Il raccrocha. le silence était pesant. Il ne lui avait même pas dis combien de temps ils prendraient.
Soudain, la première voix retentit à nouveau.
-Max, t'as fini?
Le silence lui répondit.
-Will, vas voir ce que fait cet imbécile.
Ah, ils sont trois alors.
Il fallait absolument qu'elle sorte de sous le lit ou elle était piégée. Elle s'en extirpa fébrilement et chercha vainement une cachette. Celui-là était silencieux, elle ne savait même pas où il était. Un craquement sonore retentit devant la porte de la chambre.
Merci parquet.
En désespoir de cause, elle se jeta derrière le lourd fauteuil à coté de la fenêtre. Une fraction de seconde plus tard, la porte s'ouvrait.

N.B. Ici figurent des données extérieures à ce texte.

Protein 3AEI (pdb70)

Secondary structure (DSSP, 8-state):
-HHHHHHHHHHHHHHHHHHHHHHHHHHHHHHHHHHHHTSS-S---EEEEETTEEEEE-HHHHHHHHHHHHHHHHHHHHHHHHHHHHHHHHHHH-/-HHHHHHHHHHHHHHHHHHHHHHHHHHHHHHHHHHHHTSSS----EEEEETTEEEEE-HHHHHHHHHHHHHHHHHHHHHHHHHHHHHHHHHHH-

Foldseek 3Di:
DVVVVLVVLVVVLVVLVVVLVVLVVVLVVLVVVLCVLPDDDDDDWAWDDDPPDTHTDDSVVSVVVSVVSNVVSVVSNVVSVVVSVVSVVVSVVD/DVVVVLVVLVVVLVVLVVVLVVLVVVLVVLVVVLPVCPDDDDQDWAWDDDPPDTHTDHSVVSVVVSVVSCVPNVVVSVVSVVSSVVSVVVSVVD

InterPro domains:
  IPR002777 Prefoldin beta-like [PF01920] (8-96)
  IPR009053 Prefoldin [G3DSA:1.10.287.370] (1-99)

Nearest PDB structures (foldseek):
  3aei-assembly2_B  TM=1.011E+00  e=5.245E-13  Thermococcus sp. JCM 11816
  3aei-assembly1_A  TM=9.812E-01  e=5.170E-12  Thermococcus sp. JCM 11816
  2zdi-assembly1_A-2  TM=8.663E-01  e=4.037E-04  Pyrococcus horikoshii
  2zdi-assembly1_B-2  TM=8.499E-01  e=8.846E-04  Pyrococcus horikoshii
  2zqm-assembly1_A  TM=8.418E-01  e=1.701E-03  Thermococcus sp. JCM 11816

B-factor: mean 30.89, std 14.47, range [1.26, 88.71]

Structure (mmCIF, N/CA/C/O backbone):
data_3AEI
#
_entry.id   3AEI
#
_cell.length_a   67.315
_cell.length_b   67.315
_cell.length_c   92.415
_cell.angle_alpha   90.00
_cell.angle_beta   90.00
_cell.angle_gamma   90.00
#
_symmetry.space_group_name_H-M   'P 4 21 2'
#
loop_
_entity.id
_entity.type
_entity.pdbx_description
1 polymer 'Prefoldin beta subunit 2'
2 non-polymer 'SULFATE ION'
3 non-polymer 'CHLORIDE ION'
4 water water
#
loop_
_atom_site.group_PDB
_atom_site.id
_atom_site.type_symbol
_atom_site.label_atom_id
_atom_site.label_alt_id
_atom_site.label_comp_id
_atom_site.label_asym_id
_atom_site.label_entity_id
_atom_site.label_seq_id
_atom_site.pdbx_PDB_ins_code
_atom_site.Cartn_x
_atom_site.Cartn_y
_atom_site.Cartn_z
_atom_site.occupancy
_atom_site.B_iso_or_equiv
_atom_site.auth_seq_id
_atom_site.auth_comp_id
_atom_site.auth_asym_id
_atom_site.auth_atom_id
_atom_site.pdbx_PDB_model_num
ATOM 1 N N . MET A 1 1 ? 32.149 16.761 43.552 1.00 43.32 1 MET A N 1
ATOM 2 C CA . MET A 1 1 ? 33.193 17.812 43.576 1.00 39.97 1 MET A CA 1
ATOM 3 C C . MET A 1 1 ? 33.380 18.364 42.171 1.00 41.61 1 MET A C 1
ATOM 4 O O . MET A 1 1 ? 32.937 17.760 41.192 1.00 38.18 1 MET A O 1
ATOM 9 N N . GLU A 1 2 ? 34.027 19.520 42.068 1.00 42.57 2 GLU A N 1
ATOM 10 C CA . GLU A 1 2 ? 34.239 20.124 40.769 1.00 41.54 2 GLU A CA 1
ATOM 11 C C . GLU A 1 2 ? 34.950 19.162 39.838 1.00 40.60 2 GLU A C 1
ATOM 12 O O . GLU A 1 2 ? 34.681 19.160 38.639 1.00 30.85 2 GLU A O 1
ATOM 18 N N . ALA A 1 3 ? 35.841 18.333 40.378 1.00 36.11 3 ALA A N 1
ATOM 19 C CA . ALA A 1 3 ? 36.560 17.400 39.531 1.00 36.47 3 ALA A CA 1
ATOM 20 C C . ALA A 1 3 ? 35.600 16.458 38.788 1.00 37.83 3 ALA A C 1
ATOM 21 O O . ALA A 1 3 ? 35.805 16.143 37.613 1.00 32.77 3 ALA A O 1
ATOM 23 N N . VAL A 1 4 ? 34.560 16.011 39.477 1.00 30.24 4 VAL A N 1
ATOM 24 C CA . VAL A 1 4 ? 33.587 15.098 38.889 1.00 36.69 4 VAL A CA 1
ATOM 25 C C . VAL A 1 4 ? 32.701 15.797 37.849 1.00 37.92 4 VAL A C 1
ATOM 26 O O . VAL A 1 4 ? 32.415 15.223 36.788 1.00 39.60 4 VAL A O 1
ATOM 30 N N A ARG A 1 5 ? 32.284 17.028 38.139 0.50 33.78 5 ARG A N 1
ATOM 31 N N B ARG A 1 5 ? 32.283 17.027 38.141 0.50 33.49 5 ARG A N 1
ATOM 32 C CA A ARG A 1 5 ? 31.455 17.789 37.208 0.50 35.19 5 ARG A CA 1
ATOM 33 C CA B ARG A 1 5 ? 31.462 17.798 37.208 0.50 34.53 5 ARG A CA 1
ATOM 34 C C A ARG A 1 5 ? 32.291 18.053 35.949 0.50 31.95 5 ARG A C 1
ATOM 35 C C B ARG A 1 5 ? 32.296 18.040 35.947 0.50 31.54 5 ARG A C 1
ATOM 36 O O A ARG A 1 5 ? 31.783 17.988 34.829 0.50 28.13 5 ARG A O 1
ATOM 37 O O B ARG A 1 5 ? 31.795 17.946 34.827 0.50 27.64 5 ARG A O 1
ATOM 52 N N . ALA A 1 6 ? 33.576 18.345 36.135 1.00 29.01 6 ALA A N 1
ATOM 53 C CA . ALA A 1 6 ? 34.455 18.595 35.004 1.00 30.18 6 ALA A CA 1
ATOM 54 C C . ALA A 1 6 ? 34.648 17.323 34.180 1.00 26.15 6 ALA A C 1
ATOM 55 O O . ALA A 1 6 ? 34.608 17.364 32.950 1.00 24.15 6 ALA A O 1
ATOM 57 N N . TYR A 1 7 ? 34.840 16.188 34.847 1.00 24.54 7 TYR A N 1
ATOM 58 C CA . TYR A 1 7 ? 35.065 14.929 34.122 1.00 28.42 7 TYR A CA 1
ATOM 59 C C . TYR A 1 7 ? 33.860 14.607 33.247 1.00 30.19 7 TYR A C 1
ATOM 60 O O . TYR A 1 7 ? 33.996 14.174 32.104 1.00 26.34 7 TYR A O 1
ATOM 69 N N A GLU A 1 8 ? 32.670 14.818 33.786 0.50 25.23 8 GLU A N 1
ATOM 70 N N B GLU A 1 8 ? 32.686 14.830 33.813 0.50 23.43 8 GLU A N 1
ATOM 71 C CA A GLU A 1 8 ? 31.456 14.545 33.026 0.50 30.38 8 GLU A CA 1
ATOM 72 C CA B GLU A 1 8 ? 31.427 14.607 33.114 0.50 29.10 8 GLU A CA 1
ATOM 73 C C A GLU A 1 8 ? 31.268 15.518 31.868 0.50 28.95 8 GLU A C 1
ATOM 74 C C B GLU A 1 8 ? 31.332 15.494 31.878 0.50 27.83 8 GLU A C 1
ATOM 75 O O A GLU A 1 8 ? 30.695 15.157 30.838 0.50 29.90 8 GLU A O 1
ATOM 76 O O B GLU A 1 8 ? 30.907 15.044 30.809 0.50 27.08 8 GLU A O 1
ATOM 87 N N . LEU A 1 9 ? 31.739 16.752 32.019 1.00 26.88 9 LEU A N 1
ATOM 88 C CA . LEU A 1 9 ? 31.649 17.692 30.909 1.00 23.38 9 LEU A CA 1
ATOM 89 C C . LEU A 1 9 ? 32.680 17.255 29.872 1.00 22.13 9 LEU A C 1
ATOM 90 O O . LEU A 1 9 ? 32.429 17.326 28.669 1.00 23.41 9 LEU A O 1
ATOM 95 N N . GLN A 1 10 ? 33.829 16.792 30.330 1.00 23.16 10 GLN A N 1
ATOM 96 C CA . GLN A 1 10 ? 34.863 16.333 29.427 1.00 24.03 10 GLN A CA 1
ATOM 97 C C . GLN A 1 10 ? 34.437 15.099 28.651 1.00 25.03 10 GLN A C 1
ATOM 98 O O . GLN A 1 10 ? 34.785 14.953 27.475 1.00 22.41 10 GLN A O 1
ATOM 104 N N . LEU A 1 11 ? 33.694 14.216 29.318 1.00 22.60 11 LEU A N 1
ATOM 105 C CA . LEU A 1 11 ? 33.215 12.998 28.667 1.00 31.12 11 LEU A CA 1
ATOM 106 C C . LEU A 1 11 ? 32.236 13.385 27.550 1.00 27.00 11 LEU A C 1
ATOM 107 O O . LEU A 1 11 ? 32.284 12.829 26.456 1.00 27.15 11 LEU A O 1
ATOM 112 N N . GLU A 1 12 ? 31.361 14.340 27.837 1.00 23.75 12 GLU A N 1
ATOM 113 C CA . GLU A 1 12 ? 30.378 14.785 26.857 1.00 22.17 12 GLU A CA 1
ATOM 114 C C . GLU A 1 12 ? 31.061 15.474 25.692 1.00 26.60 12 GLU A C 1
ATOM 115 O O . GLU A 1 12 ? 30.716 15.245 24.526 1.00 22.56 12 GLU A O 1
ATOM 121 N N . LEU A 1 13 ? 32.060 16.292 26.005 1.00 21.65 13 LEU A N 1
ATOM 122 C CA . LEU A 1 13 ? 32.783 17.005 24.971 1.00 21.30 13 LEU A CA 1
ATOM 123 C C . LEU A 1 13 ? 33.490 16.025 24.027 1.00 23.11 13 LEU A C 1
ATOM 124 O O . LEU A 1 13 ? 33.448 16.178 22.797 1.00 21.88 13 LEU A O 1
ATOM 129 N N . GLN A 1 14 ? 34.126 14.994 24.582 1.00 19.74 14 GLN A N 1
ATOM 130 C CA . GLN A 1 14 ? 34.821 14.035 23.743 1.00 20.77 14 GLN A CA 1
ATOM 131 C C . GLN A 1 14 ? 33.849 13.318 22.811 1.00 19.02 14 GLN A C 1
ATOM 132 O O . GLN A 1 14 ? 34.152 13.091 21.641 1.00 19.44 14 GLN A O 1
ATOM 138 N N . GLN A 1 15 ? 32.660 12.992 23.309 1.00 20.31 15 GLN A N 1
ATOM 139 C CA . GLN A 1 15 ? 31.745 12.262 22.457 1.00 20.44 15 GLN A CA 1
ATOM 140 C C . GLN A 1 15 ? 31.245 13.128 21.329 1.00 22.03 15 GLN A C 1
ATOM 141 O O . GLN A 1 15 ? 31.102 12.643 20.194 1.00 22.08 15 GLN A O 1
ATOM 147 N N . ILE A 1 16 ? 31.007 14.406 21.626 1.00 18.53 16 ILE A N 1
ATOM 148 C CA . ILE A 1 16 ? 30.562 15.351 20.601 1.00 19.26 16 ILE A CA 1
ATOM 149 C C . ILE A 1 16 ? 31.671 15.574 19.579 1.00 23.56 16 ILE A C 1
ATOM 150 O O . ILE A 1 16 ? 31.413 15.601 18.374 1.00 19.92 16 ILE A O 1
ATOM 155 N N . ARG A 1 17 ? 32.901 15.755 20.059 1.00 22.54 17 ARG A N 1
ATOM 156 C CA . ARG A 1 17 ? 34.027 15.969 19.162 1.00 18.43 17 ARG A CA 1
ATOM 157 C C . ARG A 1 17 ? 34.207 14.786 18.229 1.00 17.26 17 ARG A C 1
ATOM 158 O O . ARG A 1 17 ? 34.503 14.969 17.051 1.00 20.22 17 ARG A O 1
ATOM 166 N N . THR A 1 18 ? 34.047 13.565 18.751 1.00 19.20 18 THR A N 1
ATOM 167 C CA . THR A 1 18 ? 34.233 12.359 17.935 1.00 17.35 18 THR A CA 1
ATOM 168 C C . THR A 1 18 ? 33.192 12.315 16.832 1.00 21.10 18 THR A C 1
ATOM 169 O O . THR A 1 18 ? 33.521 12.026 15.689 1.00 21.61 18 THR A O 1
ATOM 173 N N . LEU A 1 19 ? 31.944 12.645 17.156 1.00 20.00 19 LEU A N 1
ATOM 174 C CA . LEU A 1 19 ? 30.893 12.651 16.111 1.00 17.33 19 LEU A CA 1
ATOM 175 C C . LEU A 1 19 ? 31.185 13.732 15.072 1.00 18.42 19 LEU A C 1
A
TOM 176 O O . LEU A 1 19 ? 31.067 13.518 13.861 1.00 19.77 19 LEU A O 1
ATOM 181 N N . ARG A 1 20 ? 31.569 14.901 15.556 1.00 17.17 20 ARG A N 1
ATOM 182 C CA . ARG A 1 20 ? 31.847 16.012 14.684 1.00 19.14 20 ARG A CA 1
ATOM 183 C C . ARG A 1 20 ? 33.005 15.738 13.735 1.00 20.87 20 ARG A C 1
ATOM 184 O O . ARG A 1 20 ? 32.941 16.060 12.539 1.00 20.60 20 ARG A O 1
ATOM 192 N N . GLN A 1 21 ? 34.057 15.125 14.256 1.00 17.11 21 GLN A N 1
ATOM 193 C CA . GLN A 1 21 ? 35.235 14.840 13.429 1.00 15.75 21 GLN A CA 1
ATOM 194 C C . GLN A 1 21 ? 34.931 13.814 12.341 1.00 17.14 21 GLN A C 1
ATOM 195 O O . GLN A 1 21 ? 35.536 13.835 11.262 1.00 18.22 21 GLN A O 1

Soudain, elle se rappela, derrière son fauteuil, qu'elle n'ait pas caché le corps.
Grillée...
Elle attendit le cri d'alerte ou une parole mais rien ne vint. Tremblante, elle risqua un coup d'oeil. Le nouveau venu ne ressemblait absolument pas au premier. Il ne devait avoir qu'un ou deux ans de plus qu'elle et était d'une beauté stupéfiante. Iréelle. Il avait les bras croisés sur sa poitrine et regardait le fauteuil d'un air réprobateur. Malgré son jeune âge, il était grand et très musclé.
Il sait.
Peut être qu'il ne l'avait pas vue. Peut être qu'il réfléchissais... Ses yeux glissèrent sur les liens de son complice. Les extrémitées de ses lèvres se retroussèrent légèrement.
-Joli travail.
Il décroisat ses bras et se dirigea vers le fauteuil.
Ça y est. Je suis foutue.
Elle se retourna, ferma le yeux et serra fort son rouleau. Quand elle les rouvrit une seconde plus tard, il était accroupi devant elle, un grand sourire aux lèvres. Elle le fixa, éblouie.
-Tu vas venir avec moi...
Il avait une voix tellement envoûtante... Elle hocha la tête mécaniquement et commença à se relever. Une pensée l'arrêta.

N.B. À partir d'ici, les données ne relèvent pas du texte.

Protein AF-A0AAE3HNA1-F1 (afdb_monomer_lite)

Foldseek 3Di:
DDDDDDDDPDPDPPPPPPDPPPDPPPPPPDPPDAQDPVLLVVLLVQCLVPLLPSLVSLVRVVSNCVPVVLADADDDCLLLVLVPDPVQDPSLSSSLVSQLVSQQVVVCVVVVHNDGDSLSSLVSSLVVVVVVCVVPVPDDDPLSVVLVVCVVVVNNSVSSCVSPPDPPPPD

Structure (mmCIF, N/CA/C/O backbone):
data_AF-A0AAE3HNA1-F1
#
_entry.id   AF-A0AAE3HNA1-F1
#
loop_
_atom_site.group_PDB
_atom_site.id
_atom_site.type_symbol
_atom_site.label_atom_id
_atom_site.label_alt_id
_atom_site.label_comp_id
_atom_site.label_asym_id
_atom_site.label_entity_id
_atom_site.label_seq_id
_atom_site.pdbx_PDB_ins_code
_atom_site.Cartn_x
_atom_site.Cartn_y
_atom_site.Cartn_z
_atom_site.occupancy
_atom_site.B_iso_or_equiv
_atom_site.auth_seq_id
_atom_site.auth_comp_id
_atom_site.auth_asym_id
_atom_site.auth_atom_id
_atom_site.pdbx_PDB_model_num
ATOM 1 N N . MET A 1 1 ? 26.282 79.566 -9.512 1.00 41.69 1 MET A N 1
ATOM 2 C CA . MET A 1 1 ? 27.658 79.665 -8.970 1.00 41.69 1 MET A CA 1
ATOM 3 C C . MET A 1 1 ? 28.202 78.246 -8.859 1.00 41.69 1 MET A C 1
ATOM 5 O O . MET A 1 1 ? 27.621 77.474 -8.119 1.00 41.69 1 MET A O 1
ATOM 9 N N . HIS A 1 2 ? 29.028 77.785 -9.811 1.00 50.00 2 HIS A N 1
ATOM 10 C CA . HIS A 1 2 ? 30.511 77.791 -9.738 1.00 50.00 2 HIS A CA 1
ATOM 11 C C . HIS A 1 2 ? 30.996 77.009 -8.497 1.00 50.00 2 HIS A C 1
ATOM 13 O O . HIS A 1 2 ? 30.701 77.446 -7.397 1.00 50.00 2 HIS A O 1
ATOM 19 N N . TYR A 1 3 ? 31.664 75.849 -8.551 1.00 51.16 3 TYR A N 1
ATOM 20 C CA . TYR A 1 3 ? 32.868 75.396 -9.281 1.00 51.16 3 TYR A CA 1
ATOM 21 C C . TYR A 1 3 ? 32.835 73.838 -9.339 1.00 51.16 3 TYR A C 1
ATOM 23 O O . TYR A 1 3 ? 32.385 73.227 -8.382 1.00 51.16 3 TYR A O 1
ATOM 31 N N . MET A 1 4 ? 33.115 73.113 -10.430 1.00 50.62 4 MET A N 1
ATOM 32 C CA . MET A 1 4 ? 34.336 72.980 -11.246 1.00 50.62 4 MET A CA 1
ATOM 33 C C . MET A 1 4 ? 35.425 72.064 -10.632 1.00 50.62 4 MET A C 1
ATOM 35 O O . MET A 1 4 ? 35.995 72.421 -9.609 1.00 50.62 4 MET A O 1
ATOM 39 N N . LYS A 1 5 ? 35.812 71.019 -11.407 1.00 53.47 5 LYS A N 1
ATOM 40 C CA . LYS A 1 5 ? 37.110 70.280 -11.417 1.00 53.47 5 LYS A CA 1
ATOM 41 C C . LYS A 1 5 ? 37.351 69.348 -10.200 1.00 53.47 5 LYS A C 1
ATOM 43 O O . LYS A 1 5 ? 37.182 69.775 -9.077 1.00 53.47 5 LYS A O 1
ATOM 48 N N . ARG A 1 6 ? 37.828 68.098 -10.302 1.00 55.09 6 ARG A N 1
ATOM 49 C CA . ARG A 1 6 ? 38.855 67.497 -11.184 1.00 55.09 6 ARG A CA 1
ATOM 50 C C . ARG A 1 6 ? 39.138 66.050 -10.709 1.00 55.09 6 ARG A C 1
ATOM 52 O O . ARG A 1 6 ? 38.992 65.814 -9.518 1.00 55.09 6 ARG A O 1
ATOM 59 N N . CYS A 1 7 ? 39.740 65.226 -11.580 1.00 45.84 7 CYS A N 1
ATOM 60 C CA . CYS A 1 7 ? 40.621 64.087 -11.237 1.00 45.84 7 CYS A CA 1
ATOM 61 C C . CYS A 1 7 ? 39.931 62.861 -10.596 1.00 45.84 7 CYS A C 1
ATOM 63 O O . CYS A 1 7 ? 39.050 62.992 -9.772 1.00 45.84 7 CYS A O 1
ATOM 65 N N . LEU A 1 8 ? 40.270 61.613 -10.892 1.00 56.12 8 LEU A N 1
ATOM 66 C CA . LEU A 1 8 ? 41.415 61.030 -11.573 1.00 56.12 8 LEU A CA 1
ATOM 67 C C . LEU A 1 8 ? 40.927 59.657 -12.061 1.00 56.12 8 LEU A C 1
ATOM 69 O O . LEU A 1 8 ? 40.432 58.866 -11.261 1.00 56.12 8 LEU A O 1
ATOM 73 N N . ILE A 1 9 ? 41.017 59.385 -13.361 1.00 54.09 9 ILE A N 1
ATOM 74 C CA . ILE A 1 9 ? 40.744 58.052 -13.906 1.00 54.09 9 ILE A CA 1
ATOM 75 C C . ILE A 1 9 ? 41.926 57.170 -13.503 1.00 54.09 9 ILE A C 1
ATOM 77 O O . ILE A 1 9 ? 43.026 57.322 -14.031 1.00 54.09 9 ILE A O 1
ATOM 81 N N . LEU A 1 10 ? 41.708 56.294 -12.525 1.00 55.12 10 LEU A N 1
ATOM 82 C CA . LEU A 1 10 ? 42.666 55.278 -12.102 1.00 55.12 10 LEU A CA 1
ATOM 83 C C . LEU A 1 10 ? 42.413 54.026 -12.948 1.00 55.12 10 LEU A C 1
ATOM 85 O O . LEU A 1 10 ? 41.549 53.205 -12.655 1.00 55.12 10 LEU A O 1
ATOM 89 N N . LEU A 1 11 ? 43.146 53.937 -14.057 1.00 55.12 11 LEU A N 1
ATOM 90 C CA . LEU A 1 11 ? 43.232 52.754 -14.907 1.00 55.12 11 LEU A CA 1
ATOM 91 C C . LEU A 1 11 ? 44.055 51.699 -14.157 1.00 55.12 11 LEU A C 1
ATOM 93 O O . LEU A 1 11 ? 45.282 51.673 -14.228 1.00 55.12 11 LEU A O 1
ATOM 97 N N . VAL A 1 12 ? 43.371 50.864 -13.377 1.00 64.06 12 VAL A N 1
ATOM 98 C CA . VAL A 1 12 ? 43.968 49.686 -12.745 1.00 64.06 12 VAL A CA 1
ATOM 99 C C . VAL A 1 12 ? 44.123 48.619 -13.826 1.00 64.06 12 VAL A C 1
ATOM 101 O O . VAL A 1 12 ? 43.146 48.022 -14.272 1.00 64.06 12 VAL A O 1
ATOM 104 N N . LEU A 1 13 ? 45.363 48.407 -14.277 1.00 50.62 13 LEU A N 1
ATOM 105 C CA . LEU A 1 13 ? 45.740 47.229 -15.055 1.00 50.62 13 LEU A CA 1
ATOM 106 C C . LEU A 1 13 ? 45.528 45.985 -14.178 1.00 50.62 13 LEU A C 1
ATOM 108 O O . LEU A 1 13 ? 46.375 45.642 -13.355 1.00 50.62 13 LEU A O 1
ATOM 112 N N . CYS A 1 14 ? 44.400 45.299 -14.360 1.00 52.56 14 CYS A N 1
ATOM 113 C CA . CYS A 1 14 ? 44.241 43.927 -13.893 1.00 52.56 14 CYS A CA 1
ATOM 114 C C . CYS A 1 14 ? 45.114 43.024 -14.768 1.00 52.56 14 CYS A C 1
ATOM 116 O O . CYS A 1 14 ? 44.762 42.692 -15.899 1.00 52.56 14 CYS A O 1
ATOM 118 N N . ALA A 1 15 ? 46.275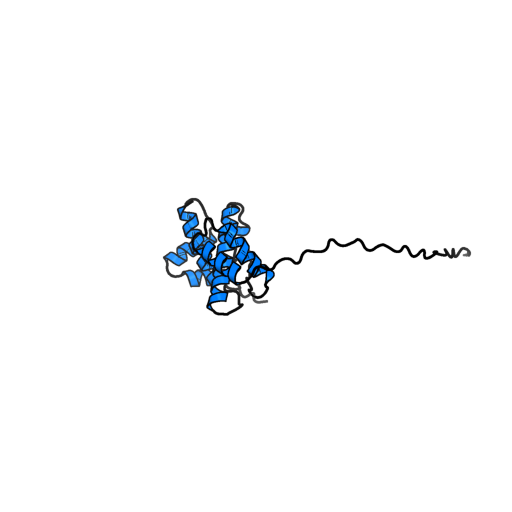 42.645 -14.238 1.00 56.34 15 ALA A N 1
ATOM 119 C CA . ALA A 1 15 ? 47.047 41.533 -14.760 1.00 56.34 15 ALA A CA 1
ATOM 120 C C . ALA A 1 15 ? 46.180 40.267 -14.670 1.00 56.34 15 ALA A C 1
ATOM 122 O O . ALA A 1 15 ? 45.877 39.785 -13.581 1.00 56.34 15 ALA A O 1
ATOM 123 N N . MET A 1 16 ? 45.747 39.761 -15.823 1.00 59.88 16 MET A N 1
ATOM 124 C CA . MET A 1 16 ? 45.031 38.494 -15.961 1.00 59.88 16 MET A CA 1
ATOM 125 C C . MET A 1 16 ? 46.012 37.346 -15.699 1.00 59.88 16 MET A C 1
ATOM 127 O O . MET A 1 16 ? 46.535 36.727 -16.625 1.00 59.88 16 MET A O 1
ATOM 131 N N . THR A 1 17 ? 46.311 37.071 -14.432 1.00 63.53 17 THR A N 1
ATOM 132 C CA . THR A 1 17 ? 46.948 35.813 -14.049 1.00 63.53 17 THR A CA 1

Pourquoi je lui obéi? Ils ont peut être tué mon père. Il est pas net...
Ébahie par son propre geste, elle brandit le rouleau et lui asséna un grand coup sur la tête. Il la regarda un instant, étonné, puis s'éffondra. Sans perdre une seconde, elle l'attacha de la même manière que son complice, se leva et tira le deuxième homme derrière le fauteuil.
Elle se releva, se retourna, et se retrouva nez à nez avec le troisième homme.